Here is my field guide that I put together.

My handwriting is a little hard to read, but no worries: it’s typed up and ready to read in the Undergraduate Work tab.

As usual, things didn’t go as planned. My first roll of film gave me a world of trouble. My camera refused to rewind it. So I had to do it the old-fashioned way (turn off all the lights hide under numerous blankets and use a pair of scissors to ease it back into the camera…) Because of this, a lot of my roll got over-exposed and turned magenta. I scanned them in and did what I could to salvage them, but they just weren’t to my standards. I printed them on normal paper and pasted them into the field guide, and moped. And moped. And moped some more. Then I got mad, grabbed my camera, and re-shot another roll. And they turned out beautifully.

I’m super bummed I only have 2 rolls of the Lomochrome Purple XR left. I’ll need to order some more soon.

In other news: my blog is a year old! Yay! It’s incredible to look back and see how much work I’ve done this year. It’s inspiring and humbling all at the same time.

Well, that’s all for now.
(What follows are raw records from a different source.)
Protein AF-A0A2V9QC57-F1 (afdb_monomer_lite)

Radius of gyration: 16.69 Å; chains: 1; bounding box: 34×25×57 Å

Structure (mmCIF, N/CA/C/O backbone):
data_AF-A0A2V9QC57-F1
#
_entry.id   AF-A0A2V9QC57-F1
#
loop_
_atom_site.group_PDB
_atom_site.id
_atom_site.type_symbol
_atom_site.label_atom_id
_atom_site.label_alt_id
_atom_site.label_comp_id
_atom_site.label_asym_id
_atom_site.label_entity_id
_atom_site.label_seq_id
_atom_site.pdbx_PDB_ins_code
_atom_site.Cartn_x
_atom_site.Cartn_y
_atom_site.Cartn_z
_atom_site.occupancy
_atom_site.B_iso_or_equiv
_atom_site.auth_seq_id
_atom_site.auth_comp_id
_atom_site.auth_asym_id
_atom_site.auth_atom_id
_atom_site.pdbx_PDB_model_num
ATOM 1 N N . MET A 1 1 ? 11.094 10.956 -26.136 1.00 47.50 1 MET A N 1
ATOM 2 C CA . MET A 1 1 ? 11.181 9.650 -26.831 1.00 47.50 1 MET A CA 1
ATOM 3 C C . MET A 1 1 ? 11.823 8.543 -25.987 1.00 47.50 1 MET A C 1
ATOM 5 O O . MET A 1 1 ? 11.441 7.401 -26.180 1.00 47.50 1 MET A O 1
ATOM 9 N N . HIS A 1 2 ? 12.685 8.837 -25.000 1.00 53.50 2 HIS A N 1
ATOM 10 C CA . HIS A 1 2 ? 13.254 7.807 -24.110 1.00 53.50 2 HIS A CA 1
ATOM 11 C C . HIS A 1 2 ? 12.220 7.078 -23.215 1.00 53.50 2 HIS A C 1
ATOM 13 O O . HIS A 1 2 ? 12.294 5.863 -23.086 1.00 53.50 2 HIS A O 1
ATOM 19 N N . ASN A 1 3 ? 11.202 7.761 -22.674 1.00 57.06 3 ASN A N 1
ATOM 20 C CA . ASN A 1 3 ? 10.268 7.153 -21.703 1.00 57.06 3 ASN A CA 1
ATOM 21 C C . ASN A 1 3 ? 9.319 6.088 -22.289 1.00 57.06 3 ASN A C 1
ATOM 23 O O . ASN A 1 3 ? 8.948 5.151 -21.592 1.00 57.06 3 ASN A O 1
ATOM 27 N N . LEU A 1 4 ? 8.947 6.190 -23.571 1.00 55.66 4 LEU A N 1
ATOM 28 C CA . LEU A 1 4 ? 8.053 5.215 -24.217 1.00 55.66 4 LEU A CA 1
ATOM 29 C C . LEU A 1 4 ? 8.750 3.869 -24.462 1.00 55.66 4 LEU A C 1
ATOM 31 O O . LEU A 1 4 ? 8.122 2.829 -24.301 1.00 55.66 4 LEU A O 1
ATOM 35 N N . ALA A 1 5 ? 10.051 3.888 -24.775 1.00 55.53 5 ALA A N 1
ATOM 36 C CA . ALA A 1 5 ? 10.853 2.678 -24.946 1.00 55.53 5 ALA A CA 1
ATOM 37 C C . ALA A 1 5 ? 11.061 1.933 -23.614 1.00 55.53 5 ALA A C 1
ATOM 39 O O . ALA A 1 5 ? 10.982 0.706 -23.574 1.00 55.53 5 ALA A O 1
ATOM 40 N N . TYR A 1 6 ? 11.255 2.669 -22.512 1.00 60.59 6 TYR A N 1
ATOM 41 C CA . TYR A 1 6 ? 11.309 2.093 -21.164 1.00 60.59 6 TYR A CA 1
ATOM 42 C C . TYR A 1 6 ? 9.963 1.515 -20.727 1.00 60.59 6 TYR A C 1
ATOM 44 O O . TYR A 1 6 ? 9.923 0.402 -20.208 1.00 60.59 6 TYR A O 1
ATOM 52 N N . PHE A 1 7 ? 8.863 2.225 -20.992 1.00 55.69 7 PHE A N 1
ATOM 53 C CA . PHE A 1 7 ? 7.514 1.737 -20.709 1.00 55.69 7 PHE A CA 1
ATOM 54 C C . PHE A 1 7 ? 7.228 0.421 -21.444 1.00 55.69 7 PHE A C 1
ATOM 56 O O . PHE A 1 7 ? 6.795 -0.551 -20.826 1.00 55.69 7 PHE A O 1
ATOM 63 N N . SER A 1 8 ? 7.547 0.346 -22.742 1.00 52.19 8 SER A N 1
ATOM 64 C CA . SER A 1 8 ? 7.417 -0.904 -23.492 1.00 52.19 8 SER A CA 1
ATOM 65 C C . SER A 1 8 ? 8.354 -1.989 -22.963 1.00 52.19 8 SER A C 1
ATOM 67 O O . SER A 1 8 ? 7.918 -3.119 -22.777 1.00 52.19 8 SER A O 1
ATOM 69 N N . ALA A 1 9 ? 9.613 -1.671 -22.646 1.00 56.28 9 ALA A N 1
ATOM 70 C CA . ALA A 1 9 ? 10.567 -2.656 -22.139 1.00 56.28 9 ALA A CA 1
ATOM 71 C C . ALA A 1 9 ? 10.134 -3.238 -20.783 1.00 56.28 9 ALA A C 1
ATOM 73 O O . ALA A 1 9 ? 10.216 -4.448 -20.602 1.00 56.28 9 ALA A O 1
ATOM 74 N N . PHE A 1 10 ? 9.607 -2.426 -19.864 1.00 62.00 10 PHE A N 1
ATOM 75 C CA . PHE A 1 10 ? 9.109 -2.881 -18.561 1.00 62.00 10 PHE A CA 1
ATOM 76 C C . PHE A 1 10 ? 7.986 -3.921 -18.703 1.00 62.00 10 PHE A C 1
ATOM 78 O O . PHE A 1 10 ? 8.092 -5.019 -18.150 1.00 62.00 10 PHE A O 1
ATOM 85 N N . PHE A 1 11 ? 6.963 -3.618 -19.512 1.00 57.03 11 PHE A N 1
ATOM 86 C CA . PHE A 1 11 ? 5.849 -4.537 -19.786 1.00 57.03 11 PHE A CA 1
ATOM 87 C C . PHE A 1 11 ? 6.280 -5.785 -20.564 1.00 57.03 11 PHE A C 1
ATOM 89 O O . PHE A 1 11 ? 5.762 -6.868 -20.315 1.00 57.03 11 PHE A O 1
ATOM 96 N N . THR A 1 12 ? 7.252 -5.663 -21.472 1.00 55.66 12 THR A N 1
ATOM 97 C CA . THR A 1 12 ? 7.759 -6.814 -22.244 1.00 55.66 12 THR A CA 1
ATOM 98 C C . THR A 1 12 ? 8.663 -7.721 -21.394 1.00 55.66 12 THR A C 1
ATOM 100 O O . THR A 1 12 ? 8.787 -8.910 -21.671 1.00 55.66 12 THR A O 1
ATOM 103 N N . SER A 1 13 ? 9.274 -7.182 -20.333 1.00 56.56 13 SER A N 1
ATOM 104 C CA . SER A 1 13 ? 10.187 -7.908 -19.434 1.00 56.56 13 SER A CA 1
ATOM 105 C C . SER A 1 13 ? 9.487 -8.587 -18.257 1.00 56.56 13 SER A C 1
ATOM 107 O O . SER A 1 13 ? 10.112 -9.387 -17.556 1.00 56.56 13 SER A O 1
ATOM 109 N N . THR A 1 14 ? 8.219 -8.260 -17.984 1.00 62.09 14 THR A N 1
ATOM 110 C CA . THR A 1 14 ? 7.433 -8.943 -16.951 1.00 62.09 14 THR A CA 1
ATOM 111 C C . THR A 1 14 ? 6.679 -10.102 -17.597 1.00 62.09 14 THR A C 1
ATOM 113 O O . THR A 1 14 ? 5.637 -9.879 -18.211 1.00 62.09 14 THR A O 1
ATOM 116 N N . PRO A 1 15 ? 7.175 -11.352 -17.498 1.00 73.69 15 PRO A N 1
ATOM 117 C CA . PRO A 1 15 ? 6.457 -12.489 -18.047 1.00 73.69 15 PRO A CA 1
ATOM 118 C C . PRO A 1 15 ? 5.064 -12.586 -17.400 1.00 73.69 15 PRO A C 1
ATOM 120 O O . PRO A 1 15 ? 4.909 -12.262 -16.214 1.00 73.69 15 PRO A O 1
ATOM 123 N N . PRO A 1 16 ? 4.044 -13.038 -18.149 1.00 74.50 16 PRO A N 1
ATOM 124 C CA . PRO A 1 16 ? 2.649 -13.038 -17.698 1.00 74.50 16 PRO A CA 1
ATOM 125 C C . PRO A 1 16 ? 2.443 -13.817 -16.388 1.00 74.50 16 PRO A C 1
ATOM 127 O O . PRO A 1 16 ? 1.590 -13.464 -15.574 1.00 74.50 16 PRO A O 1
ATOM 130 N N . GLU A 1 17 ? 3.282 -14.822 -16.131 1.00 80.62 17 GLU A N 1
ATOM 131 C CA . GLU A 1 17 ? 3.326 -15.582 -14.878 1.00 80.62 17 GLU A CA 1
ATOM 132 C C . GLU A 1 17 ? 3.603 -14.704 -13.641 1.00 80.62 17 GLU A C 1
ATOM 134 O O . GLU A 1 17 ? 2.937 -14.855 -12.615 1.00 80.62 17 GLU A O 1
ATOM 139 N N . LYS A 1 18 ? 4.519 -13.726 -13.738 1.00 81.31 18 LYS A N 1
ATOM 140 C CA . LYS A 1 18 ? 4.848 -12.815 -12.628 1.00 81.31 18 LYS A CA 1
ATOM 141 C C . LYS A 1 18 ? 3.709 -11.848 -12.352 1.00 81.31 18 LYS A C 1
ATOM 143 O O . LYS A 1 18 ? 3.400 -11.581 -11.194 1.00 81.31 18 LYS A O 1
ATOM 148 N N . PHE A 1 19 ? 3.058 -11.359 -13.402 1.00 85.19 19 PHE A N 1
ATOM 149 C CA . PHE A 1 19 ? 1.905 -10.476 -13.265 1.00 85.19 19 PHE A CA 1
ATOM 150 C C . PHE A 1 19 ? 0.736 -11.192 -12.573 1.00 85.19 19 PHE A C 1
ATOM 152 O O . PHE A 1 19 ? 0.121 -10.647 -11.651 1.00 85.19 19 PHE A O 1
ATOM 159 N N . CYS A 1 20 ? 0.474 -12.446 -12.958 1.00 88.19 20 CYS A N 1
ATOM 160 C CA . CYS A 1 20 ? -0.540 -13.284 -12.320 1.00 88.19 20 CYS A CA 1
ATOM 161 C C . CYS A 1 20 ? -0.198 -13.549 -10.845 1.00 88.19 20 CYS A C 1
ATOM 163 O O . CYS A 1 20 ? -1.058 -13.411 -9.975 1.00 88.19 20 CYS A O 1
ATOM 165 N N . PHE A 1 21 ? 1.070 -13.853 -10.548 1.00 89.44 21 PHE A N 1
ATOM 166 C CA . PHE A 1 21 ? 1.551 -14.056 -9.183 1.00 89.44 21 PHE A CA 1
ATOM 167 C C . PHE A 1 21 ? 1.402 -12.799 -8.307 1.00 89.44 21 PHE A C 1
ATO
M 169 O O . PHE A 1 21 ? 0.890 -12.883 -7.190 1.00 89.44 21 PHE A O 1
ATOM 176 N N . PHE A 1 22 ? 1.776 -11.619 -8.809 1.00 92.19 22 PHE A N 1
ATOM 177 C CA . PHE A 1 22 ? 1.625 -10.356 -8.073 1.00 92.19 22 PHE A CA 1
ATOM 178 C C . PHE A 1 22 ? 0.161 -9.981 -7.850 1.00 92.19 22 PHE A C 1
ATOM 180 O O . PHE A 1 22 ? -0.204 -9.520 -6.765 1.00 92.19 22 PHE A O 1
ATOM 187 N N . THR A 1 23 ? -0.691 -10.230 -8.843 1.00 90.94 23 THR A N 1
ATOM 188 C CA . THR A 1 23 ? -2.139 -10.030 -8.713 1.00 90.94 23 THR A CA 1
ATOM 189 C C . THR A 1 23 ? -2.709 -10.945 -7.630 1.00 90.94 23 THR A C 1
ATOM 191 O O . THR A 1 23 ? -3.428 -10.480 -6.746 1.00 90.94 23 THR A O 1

Now that my finals are over and I’m on break, expect more blogging from me!

My Experience with Lomochrome Purple XR

Lomography came out with this really cool special effects film last summer. The film kind of mimics the much loved and now coveted Kodak Aerochrome infrared film, only it’s not infrared. It has standard C-41 processing. Lomochrome Purple turns greens purple, yellows pink… This photo by BlazerMan on Flickr does a good job illustrating what this film does to color.

I bought five rolls of it, since you can only buy it in bulk at the moment. I was stingy and cautious with my first roll, one because it was expensive and two because no one has a set formula to get the most ideal results from this film. You can shoot anywhere from 100-400 ISO, but I’ve been some shots that are 50 and 800, and they look nice. It took me about a month to fill my roll, so it had three different shoots on it.

Image

This was my first shot with the film. Since the film’s effects show up best with foliage present, I thought my favorite view of the river on my campus would be perfect. I was not disappointed. I took this on my way to board the buses for a trip with the Marching Band.
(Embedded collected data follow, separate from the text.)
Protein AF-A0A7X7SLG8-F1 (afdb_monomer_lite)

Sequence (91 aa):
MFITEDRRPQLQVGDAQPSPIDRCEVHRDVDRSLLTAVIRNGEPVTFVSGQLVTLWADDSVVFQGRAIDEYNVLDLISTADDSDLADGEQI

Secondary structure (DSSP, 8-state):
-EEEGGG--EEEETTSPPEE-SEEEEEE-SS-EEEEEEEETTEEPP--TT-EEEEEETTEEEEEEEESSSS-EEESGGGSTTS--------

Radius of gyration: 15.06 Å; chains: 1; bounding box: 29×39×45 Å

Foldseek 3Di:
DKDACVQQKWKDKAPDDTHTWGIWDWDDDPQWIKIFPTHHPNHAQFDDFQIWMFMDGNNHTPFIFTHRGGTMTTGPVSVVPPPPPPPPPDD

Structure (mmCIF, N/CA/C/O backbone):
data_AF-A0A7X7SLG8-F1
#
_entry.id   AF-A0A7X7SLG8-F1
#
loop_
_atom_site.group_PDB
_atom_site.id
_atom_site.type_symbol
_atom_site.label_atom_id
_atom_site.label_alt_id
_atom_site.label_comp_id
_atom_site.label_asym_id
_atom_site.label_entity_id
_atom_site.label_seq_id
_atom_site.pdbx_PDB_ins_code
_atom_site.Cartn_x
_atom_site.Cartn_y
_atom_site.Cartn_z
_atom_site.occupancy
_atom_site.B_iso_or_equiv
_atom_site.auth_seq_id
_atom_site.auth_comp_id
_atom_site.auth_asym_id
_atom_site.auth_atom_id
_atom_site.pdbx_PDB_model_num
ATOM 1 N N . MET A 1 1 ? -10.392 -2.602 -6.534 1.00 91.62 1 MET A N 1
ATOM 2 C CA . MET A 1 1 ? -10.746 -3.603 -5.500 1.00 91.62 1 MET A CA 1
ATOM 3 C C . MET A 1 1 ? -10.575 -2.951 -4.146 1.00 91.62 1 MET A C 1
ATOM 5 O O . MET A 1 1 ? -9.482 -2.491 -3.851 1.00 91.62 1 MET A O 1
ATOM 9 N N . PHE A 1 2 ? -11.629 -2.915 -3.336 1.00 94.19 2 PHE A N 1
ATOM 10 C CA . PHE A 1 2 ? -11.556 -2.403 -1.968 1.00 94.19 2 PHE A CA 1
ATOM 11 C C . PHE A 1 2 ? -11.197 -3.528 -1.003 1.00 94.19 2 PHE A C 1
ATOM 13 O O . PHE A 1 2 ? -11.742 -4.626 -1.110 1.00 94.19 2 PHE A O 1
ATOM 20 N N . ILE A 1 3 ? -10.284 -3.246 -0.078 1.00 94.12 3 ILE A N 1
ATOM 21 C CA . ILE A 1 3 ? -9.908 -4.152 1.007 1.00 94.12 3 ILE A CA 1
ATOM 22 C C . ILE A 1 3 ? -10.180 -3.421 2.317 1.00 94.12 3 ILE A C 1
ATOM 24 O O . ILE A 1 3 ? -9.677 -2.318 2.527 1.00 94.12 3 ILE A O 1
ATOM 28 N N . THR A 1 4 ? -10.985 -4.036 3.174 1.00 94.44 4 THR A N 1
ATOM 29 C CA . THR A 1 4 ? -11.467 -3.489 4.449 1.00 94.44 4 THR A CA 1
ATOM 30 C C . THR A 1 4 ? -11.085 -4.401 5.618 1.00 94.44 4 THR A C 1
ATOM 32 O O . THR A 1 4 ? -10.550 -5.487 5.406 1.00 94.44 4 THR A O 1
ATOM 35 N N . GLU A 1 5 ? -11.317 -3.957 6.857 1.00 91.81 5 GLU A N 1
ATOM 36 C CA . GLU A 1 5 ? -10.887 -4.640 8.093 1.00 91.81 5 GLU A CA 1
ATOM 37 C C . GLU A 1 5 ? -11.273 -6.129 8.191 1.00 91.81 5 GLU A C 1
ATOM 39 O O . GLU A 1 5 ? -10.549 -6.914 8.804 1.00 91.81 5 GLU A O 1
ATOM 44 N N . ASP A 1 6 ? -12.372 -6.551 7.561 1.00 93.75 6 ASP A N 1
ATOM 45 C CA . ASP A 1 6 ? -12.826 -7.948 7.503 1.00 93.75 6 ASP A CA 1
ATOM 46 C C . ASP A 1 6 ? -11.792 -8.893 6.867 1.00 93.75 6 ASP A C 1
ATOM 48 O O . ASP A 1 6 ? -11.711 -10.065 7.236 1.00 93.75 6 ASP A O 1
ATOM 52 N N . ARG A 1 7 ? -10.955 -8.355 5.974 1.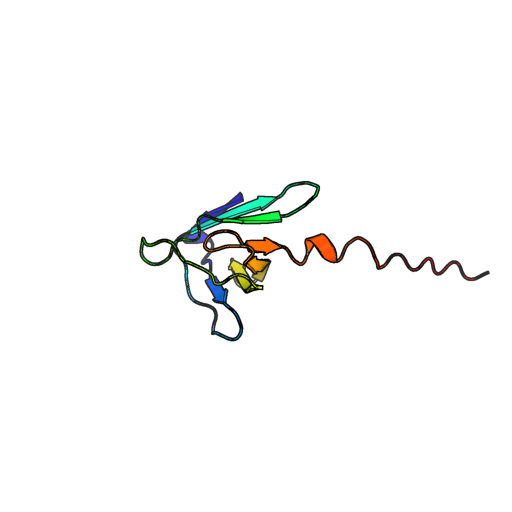00 94.81 7 ARG A N 1
ATOM 53 C CA . ARG A 1 7 ? -9.836 -9.030 5.299 1.00 94.81 7 ARG A CA 1
ATOM 54 C C . ARG A 1 7 ? -8.536 -9.028 6.109 1.00 94.81 7 ARG A C 1
ATOM 56 O O . ARG A 1 7 ? -7.498 -9.463 5.606 1.00 94.81 7 ARG A O 1
ATOM 63 N N . ARG A 1 8 ? -8.571 -8.464 7.325 1.00 96.62 8 ARG A N 1
ATOM 64 C CA . ARG A 1 8 ? -7.425 -8.257 8.229 1.00 96.62 8 ARG A CA 1
ATOM 65 C C . ARG A 1 8 ? -6.199 -7.679 7.507 1.00 96.62 8 ARG A C 1
ATOM 67 O O . ARG A 1 8 ? -5.121 -8.274 7.576 1.00 96.62 8 ARG A O 1
ATOM 74 N N . PRO A 1 9 ? -6.344 -6.564 6.771 1.00 97.69 9 PRO A N 1
ATOM 75 C CA . PRO A 1 9 ? -5.260 -6.060 5.956 1.00 97.69 9 PRO A CA 1
ATOM 76 C C . PRO A 1 9 ? -4.104 -5.554 6.819 1.00 97.69 9 PRO A C 1
ATOM 78 O O . PRO A 1 9 ? -4.299 -4.876 7.831 1.00 97.69 9 PRO A O 1
ATOM 81 N N . GLN A 1 10 ? -2.884 -5.866 6.396 1.00 98.06 10 GLN A N 1
ATOM 82 C CA . GLN A 1 10 ? -1.662 -5.391 7.037 1.00 98.06 10 GLN A CA 1
ATOM 83 C C . GLN A 1 10 ? -0.738 -4.777 5.996 1.00 98.06 10 GLN A C 1
ATOM 85 O O . GLN A 1 10 ? -0.598 -5.281 4.883 1.00 98.06 10 GLN A O 1
ATOM 90 N N . LEU A 1 11 ? -0.081 -3.690 6.378 1.00 97.75 11 LEU A N 1
ATOM 91 C CA . LEU A 1 11 ? 0.843 -2.950 5.541 1.00 97.75 11 LEU A CA 1
ATOM 92 C C . LEU A 1 11 ? 2.250 -3.026 6.124 1.00 97.75 11 LEU A C 1
ATOM 94 O O . LEU A 1 11 ? 2.480 -2.684 7.288 1.00 97.75 11 LEU A O 1
ATOM 98 N N . GLN A 1 12 ? 3.189 -3.430 5.283 1.00 97.69 12 GLN A N 1
ATOM 99 C CA . GLN A 1 12 ? 4.616 -3.385 5.548 1.00 97.69 12 GLN A CA 1
ATOM 100 C C . GLN A 1 12 ? 5.253 -2.314 4.663 1.00 97.69 12 GLN A C 1
ATOM 102 O O . GLN A 1 12 ? 5.048 -2.313 3.450 1.00 97.69 12 GLN A O 1
ATOM 107 N N . VAL A 1 13 ? 6.039 -1.424 5.269 1.00 96.94 13 VAL A N 1
ATOM 108 C CA . VAL A 1 13 ? 6.790 -0.373 4.570 1.00 96.94 13 VAL A CA 1
ATOM 109 C C . VAL A 1 13 ? 8.279 -0.599 4.820 1.00 96.94 13 VAL A C 1
ATOM 111 O O . VAL A 1 13 ? 8.730 -0.575 5.965 1.00 96.94 13 VAL A O 1
ATOM 114 N N . GLY A 1 14 ? 9.038 -0.844 3.752 1.00 94.31 14 GLY A N 1
ATOM 115 C CA . GLY A 1 14 ? 10.437 -1.264 3.819 1.00 94.31 14 GLY A CA 1
ATOM 116 C C . GLY A 1 14 ? 10.613 -2.549 4.635 1.00 94.31 14 GLY A C 1
ATOM 117 O O . GLY A 1 14 ? 9.854 -3.507 4.486 1.00 94.31 14 GLY A O 1
ATOM 118 N N . ASP A 1 15 ? 11.594 -2.535 5.536 1.00 92.88 15 ASP A N 1
ATOM 119 C CA . ASP A 1 15 ? 11.933 -3.669 6.407 1.00 92.88 15 ASP A CA 1
ATOM 120 C C . ASP A 1 15 ? 11.167 -3.662 7.745 1.00 92.88 15 ASP A C 1
ATOM 122 O O . ASP A 1 15 ? 11.485 -4.424 8.659 1.00 92.88 15 ASP A O 1
ATOM 126 N N . ALA A 1 16 ? 10.171 -2.782 7.897 1.00 94.69 16 ALA A N 1
ATOM 127 C CA . ALA A 1 16 ? 9.338 -2.752 9.094 1.00 94.69 16 ALA A CA 1
ATOM 128 C C . ALA A 1 16 ? 8.461 -4.010 9.202 1.00 94.69 16 ALA A C 1
ATOM 130 O O . ALA A 1 16 ? 8.157 -4.671 8.211 1.00 94.69 16 ALA A O 1
ATOM 131 N N . GLN A 1 17 ? 7.997 -4.322 10.414 1.00 95.38 17 GLN A N 1
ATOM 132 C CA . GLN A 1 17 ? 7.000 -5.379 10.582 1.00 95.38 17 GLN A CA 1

I knew the school we were going to had a grass football field, and I was curious to see what results it would have. I shot these with an ISO of 200, and over exposed one stop. The colors are nice and rich, but a little too dark for my taste. I do enjoy the effect the film has on skin, though.

The film traveled with me on my adventure to the Packard Plant as well. I wanted to see what sort of results I would get without foliage present. It created an other-worldly effect, which was appropriate, considering my subject matter.

My last stop my film made was a cider mill/pumpkin patch. I over exposed by two stops for a couple, and those are the photos that have a pink haze.

I’m pleased with this film. I’ve used three rolls out of five. My second roll encountered a great mishap (my x700 was being a jerk and wouldn’t rewind the film, so I had to sit under a bunch of blankets to hand rewind it, wasn’t working, scissors, tears, snot, tissues… it was a total mess,) and my third roll will be showing up on this blog shortly, since it has a whole project attached to it that is worth seeing.

I recommend checking this film out and experimenting with different ISOs- it’s a lot of fun, and I like sharing fun things with you guys!